• **Material to process**
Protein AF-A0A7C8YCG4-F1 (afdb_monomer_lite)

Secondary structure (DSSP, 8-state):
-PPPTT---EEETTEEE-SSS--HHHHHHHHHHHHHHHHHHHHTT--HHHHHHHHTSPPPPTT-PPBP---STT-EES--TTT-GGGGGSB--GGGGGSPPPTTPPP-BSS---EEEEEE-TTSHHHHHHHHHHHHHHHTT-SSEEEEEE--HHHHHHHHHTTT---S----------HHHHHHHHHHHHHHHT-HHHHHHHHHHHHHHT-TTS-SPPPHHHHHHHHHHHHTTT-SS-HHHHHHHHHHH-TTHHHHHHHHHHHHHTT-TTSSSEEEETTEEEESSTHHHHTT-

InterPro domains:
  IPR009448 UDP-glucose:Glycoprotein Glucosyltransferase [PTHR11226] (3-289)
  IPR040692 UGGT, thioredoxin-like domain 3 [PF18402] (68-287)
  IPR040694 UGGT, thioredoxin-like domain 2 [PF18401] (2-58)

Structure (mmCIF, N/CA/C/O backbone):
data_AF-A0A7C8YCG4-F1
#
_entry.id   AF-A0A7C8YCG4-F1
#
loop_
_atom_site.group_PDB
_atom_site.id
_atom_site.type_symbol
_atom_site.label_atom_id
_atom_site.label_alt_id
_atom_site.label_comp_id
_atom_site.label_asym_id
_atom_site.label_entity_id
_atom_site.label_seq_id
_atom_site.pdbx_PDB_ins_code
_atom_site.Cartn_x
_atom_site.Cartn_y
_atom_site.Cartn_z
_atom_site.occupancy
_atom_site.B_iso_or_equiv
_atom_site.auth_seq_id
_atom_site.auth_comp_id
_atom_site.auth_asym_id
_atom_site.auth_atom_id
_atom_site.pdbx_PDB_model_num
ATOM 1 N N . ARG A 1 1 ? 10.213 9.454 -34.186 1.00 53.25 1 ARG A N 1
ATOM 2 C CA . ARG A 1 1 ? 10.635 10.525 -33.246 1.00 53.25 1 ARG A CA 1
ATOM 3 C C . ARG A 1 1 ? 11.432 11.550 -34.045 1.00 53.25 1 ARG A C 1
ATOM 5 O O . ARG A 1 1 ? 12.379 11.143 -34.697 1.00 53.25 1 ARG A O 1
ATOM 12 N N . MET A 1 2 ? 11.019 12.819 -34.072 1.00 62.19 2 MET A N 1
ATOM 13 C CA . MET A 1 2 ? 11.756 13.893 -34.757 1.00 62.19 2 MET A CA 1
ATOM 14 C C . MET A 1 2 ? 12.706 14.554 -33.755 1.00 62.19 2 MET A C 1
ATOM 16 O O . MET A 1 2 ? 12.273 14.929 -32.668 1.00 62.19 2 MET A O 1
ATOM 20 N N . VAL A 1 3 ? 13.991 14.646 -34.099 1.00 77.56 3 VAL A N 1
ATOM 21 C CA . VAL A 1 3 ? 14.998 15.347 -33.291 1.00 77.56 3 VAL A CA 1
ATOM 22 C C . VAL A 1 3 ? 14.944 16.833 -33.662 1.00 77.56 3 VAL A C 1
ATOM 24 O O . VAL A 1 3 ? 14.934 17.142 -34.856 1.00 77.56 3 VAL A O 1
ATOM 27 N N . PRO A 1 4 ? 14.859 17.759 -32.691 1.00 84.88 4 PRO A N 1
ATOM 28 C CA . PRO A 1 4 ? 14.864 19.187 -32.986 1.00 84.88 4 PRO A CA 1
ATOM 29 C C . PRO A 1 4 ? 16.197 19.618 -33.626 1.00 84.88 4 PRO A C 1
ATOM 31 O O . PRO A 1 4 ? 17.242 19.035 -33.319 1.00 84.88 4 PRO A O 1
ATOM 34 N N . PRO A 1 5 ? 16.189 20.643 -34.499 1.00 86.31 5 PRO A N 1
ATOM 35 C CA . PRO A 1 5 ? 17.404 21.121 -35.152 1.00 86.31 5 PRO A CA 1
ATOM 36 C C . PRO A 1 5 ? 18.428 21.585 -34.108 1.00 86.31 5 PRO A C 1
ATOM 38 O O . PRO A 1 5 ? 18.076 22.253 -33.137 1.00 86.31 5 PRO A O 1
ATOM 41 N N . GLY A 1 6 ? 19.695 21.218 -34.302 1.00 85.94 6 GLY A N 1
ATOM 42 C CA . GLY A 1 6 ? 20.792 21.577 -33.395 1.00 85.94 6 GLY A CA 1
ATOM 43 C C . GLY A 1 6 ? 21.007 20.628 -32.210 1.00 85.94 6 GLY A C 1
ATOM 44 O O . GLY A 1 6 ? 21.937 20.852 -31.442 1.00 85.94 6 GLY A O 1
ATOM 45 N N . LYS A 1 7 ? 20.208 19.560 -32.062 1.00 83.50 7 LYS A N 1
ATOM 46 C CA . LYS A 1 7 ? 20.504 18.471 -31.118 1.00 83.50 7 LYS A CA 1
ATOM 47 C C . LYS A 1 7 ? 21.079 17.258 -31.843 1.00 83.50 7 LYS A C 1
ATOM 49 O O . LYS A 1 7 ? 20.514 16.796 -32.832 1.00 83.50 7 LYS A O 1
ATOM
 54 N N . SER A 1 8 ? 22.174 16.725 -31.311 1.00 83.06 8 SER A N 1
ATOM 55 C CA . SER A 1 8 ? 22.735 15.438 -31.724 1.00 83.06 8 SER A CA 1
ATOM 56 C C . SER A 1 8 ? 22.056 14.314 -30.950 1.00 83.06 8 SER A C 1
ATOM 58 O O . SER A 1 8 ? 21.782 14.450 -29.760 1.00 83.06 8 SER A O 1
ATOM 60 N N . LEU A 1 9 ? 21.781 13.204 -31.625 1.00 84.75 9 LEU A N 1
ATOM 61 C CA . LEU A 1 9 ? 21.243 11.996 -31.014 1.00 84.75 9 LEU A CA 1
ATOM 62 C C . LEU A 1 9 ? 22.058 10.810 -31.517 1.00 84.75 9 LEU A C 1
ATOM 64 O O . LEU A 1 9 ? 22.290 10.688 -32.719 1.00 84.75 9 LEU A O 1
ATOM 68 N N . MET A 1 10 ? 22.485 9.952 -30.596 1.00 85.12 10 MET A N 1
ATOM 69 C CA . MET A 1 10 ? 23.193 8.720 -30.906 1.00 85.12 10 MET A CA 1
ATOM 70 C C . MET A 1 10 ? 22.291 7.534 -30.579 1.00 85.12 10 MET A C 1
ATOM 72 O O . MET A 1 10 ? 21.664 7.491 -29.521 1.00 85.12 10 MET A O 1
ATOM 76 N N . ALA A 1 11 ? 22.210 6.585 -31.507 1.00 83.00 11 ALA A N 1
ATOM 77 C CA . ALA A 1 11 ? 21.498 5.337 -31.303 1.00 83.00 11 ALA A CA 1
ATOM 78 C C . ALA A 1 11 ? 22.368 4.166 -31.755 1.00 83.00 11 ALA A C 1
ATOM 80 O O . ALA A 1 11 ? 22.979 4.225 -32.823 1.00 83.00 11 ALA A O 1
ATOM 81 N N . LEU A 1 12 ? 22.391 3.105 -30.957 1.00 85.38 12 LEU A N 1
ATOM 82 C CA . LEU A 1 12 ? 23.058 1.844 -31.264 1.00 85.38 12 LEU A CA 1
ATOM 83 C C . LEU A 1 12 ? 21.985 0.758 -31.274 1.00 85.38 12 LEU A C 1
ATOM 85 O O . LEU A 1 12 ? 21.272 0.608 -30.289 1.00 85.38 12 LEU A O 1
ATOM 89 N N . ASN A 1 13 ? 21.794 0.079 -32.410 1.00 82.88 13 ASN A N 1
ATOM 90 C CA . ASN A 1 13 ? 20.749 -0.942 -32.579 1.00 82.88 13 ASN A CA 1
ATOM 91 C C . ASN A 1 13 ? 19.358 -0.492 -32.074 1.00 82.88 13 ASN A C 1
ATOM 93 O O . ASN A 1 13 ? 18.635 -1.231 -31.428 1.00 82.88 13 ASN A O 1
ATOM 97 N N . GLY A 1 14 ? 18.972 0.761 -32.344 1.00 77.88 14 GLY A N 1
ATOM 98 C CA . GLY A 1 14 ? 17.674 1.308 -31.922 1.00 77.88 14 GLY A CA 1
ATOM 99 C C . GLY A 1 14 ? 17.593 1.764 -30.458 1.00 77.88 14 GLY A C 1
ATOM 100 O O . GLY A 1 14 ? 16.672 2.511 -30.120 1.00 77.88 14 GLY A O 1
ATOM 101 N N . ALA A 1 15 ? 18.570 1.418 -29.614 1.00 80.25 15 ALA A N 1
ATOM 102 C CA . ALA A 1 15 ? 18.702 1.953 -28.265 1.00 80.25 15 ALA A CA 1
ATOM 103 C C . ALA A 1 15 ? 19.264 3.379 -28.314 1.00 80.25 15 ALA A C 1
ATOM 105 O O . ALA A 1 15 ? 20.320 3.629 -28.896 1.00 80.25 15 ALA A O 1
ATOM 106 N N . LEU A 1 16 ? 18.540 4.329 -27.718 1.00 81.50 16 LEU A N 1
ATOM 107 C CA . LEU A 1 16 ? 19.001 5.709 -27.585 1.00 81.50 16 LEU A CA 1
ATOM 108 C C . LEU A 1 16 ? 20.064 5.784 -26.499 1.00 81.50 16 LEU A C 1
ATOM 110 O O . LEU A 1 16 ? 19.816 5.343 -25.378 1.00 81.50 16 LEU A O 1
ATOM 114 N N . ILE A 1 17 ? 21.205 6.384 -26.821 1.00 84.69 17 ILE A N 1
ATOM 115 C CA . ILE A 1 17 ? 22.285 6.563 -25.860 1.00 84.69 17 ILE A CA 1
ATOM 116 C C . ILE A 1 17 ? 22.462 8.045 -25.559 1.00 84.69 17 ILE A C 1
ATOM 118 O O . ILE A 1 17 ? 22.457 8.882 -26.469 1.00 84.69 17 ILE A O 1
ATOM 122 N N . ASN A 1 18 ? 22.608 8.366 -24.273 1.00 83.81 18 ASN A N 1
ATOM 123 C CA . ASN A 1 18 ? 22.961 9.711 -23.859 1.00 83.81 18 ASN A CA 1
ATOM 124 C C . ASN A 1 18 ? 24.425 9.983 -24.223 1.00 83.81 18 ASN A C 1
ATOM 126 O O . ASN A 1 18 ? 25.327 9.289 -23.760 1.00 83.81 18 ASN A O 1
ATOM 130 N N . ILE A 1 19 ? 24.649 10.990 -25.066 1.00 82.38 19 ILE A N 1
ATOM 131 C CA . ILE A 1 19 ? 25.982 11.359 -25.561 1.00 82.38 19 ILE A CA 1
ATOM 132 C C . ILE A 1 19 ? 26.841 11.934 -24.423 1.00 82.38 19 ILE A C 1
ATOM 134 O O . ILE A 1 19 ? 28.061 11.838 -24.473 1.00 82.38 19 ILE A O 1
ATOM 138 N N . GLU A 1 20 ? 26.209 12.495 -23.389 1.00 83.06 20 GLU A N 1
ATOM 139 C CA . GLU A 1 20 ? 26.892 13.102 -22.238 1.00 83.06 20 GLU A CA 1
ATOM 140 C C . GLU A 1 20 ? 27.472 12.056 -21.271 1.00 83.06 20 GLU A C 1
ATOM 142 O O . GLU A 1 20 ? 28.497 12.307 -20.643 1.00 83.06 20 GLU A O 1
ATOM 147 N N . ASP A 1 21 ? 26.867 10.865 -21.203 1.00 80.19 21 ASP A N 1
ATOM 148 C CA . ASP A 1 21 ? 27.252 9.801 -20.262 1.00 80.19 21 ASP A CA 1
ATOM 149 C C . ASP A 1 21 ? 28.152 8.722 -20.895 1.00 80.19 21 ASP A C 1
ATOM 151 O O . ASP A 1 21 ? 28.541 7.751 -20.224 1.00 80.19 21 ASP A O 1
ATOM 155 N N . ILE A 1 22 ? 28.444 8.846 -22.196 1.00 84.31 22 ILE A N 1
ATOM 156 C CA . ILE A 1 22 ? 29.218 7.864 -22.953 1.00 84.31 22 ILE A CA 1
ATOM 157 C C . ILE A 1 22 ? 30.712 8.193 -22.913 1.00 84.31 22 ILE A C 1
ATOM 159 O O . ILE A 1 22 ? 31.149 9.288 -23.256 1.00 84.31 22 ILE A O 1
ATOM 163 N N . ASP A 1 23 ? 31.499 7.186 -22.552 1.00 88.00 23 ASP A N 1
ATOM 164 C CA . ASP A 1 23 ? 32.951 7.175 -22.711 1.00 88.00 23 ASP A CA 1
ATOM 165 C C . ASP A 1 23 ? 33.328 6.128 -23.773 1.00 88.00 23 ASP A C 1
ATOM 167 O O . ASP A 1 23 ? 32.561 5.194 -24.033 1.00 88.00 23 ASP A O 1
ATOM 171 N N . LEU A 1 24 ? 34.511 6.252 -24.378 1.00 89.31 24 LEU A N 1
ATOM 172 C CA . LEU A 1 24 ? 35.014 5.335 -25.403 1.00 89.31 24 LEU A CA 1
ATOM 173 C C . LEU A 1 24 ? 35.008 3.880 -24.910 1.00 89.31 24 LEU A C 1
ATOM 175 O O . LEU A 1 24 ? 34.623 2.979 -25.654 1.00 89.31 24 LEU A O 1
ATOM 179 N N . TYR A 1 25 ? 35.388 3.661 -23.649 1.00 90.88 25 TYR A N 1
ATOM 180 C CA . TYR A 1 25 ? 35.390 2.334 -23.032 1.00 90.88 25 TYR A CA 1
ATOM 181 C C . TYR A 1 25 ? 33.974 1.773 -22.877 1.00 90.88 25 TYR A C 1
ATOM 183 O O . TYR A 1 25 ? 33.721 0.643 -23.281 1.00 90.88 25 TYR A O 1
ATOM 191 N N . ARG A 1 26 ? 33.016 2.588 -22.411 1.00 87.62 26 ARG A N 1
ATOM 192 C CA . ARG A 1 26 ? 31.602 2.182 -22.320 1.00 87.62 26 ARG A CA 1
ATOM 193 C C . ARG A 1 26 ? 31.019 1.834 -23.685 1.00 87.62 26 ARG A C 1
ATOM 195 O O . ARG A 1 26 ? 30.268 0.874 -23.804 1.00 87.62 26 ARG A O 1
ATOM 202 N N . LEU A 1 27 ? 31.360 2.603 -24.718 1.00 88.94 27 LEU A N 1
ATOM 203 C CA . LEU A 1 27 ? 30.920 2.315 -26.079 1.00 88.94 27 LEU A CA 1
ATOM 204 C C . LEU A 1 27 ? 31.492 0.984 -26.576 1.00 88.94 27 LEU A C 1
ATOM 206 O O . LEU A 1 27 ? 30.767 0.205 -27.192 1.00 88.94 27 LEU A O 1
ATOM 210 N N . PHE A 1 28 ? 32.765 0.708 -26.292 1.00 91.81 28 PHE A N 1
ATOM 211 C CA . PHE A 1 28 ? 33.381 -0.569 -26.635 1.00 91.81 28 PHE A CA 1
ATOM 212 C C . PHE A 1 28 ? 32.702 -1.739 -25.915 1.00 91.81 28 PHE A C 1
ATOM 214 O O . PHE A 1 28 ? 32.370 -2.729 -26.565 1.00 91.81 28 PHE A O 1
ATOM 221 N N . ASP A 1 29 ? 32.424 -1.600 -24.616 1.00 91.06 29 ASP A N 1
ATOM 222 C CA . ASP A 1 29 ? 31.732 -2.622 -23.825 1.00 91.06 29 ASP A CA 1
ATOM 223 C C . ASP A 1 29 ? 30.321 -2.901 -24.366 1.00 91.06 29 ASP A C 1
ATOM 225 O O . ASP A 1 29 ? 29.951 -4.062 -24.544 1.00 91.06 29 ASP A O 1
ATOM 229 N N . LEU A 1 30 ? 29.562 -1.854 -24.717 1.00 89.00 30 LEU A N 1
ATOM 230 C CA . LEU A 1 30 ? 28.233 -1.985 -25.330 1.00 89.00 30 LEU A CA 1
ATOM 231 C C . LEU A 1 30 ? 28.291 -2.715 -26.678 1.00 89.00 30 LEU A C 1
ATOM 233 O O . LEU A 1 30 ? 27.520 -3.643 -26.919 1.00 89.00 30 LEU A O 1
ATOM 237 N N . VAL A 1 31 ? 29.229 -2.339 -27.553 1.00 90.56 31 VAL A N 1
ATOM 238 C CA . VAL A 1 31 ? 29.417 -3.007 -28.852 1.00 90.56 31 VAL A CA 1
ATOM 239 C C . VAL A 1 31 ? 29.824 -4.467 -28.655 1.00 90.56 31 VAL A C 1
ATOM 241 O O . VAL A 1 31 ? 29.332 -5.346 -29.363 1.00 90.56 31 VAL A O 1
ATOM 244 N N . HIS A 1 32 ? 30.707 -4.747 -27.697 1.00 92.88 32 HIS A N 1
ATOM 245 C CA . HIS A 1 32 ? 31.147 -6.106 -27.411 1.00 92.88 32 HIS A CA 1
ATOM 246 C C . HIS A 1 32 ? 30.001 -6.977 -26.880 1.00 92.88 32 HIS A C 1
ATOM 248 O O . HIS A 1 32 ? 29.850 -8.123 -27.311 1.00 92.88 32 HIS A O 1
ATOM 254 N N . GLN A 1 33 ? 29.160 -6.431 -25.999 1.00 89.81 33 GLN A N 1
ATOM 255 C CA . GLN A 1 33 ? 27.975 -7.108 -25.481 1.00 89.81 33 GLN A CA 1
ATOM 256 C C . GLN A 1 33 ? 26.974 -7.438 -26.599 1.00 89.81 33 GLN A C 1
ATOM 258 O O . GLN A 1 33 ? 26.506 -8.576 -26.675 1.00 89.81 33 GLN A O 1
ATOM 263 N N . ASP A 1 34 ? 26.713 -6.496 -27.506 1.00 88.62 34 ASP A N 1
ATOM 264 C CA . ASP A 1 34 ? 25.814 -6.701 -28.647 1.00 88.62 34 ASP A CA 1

• **Goal of the exercise**
Each line that includes the word "UGGT" counts once; report how many such lines the entries have, and nothing else.

• **Exercise answer**
2